Aru, da ragazzino, quando ha iniziato, ipotizzava di diventare qualcuno nel ciclismo?
«No, però la passione per la bici è stata subito travolgente. Passavo giornate intere a pulirla, a metterla in ordine. È solo grazie alla passione che sono riuscito ad andare via da casa. La passione mi ha spinto a fare sacrifici che mai avrei pensato».
Quale è stata la sua prima squadra?
«La prima a 15 anni è stata la Mtb Piscina Irgas. Dopo pochi mesi sono passato alla Ozierese. La maglia era quella della Carrera, quella tipo jeans che aveva usato anche Marco Pantani».
Da che famiglia proviene?
«In famiglia produciamo frutta, ma non a livello industriale: arance, mandarini, pesche. I miei genitori si sono laureati tardi, quando già lavoravano. Mamma prima era in banca. Adesso insegna».
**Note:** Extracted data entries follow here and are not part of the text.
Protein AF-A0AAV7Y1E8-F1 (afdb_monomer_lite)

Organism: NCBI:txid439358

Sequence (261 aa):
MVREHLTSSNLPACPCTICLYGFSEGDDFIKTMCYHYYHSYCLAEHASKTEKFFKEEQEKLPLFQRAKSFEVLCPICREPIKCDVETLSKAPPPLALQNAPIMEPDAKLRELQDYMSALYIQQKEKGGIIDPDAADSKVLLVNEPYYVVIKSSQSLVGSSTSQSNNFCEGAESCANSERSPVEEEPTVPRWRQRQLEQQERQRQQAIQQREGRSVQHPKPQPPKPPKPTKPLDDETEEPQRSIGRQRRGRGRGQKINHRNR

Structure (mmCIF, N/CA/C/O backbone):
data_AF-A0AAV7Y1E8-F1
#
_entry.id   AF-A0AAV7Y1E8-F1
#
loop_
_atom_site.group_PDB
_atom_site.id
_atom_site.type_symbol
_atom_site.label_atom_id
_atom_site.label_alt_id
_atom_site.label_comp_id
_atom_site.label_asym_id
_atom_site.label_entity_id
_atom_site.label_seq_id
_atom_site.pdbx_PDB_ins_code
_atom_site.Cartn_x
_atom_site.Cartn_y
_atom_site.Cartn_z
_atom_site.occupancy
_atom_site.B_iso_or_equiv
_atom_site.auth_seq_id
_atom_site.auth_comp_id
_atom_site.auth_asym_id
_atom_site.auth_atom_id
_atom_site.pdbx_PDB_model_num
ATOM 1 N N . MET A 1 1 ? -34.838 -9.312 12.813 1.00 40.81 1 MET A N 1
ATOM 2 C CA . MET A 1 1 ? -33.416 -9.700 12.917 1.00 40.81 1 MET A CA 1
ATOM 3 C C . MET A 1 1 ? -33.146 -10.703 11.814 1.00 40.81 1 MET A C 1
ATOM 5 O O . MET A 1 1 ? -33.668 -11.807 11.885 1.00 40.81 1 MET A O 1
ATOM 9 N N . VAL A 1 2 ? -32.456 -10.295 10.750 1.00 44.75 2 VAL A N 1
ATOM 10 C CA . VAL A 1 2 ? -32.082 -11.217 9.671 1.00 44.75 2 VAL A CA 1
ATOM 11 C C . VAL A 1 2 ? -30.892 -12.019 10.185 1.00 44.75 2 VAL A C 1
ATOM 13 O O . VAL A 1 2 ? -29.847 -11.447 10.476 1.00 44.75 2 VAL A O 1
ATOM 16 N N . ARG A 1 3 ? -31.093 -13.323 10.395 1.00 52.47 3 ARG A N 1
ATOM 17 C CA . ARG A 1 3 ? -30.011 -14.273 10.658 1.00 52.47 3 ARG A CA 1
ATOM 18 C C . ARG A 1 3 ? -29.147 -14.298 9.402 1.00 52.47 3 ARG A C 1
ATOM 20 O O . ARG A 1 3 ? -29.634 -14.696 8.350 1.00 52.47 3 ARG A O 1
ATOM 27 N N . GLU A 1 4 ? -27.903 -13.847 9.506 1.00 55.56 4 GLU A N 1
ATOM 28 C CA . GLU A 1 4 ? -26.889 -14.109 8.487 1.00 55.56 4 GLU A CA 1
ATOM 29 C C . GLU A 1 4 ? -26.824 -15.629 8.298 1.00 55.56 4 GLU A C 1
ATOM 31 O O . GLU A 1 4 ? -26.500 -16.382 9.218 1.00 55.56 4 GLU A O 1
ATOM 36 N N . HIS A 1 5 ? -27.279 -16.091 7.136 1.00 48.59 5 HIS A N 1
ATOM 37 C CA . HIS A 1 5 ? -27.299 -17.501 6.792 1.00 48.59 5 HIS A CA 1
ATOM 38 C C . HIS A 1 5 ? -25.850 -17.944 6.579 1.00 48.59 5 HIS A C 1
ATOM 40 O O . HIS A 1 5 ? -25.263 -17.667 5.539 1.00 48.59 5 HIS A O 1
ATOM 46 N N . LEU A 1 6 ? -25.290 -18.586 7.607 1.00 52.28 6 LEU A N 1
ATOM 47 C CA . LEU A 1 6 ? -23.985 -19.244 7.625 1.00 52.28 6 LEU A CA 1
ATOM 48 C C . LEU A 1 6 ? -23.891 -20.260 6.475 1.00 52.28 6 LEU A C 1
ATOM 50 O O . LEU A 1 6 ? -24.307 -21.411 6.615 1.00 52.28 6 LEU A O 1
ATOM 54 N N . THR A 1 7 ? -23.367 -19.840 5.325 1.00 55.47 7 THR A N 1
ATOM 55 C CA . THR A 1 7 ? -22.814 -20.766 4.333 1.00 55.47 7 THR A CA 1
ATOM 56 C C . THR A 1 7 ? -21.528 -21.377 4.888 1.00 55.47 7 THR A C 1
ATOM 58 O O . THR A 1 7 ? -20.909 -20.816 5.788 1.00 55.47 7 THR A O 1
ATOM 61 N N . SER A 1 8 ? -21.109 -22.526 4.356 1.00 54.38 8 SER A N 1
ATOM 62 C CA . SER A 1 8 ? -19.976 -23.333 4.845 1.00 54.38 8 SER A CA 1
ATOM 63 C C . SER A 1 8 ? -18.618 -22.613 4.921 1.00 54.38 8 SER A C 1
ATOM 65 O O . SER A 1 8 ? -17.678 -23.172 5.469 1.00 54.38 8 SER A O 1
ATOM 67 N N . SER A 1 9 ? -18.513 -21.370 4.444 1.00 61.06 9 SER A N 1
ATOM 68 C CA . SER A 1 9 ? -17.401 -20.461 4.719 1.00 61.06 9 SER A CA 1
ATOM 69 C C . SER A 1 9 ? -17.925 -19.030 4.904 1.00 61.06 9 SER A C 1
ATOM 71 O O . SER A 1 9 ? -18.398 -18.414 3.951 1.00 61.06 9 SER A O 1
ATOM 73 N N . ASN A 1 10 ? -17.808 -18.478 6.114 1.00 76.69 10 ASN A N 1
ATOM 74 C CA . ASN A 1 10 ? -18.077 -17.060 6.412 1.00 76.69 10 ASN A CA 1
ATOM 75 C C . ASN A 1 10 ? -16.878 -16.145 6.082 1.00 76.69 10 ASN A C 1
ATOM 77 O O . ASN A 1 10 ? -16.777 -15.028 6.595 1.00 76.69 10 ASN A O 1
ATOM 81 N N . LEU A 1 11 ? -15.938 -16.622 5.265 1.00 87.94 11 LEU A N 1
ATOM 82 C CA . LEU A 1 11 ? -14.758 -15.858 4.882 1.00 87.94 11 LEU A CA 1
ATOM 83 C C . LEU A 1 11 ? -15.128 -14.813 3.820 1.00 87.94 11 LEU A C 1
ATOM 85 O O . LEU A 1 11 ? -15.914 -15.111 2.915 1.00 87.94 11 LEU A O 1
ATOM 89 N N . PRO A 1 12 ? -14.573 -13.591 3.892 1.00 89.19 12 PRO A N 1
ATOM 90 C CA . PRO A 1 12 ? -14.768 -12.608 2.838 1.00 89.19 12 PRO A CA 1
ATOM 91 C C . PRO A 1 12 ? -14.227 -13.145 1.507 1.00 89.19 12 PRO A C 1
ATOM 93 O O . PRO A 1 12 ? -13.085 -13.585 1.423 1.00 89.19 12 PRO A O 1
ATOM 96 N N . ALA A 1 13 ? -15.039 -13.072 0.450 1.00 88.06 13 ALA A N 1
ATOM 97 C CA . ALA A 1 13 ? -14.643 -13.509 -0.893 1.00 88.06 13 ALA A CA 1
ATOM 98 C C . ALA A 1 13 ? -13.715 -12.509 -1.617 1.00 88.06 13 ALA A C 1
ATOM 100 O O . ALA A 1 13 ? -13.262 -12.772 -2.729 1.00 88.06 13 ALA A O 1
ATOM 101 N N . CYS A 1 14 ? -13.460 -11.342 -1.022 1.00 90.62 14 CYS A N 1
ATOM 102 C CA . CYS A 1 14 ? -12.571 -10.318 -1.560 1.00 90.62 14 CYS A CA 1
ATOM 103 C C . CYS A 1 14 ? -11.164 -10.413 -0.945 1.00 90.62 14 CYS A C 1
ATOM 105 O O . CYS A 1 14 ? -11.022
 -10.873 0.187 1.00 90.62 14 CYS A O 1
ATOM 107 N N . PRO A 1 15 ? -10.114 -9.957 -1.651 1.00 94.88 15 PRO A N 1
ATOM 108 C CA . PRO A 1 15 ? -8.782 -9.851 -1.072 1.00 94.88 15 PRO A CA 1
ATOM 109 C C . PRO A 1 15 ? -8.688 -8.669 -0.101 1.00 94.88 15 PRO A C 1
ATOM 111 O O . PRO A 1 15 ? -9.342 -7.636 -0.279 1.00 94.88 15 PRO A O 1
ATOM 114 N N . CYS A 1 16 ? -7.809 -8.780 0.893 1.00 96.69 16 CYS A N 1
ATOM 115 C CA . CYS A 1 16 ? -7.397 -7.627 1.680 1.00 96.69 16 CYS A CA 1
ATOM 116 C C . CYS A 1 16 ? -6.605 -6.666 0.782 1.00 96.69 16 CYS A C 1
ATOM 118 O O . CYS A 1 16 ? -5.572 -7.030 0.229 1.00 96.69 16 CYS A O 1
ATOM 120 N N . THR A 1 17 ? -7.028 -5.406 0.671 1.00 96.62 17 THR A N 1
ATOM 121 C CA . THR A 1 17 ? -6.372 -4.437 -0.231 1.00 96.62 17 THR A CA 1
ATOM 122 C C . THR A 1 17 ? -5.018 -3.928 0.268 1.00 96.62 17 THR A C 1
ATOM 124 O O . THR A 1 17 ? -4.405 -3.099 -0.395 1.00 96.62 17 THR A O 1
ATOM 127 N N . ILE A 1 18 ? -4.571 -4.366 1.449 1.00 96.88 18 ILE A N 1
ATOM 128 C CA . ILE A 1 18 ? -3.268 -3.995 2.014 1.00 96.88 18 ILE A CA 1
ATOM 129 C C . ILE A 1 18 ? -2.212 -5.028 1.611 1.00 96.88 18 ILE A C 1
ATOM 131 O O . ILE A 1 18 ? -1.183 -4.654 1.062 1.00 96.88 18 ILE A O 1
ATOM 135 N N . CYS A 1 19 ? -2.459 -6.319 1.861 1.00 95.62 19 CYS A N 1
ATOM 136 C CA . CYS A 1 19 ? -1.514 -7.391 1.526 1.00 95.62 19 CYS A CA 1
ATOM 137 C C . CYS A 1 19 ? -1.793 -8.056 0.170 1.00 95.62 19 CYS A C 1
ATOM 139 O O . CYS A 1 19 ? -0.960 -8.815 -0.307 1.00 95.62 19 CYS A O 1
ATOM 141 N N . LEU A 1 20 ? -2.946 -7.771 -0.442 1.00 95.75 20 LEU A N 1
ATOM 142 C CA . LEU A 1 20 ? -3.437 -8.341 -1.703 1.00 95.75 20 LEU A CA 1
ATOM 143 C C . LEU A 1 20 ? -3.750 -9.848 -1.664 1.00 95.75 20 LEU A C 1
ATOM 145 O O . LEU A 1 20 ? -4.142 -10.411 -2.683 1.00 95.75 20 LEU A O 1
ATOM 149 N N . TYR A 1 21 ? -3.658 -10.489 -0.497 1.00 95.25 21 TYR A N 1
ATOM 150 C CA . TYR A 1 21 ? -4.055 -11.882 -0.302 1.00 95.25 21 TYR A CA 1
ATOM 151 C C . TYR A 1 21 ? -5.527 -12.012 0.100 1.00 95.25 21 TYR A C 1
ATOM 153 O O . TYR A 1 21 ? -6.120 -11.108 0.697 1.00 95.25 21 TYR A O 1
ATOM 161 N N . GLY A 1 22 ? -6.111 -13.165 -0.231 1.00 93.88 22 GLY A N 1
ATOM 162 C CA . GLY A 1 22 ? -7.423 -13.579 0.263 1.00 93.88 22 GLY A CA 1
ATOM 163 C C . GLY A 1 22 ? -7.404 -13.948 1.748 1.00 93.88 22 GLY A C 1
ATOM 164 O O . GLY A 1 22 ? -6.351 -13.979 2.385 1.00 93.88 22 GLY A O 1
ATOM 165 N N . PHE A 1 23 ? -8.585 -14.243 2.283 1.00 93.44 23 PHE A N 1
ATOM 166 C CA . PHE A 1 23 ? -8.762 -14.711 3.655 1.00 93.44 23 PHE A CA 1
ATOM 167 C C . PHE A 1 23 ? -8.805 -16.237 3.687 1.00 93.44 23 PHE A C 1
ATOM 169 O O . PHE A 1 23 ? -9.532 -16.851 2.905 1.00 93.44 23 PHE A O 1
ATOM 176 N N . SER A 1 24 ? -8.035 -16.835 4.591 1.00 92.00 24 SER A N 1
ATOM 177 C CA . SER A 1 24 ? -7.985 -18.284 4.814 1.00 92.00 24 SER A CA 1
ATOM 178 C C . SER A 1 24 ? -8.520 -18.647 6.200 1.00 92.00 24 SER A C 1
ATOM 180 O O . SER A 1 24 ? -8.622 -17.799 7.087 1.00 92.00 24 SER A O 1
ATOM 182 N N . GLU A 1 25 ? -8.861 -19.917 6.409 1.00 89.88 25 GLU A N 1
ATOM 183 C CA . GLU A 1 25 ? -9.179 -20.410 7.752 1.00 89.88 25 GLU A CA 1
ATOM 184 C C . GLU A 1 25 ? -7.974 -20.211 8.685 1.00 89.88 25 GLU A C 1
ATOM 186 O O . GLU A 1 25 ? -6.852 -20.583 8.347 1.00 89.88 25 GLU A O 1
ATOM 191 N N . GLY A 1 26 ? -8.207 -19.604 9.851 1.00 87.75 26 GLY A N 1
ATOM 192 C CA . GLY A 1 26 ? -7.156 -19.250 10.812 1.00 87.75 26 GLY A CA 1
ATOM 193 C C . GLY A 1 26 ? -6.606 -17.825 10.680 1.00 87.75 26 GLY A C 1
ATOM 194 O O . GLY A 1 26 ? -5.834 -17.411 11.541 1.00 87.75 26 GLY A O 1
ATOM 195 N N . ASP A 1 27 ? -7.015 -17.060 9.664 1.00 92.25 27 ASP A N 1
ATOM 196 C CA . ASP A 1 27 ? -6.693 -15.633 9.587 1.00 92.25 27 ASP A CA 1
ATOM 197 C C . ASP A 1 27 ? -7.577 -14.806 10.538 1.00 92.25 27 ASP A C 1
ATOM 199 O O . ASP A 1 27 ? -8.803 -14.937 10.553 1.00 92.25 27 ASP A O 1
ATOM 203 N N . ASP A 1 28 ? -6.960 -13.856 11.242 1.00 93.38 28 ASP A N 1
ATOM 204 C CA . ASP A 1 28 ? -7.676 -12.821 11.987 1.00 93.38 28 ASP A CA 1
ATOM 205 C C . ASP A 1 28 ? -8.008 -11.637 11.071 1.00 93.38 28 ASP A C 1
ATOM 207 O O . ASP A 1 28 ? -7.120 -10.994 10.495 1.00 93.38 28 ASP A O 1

Come mai ha scelto il liceo classico?
«Al mio paese (Villacidro, ndr) c’erano il classico e l’agrario. Ho scelto il primo perché pensavo mi desse qualcosa in più a livello di preparazione. Volevo iscrivermi all’università: psicologia o scienze motorie. Ma ho capito che col ciclismo non avrei avuto tempo. Il classico mi ha insegnato a ragionare, mi ha dato qualcosa in più che mi serve anche adesso. Però non pensiate che a scuola mi impegnassi più di tanto, facevo il minimo indispensabile».
Però con una famiglia dedita all’agricoltura...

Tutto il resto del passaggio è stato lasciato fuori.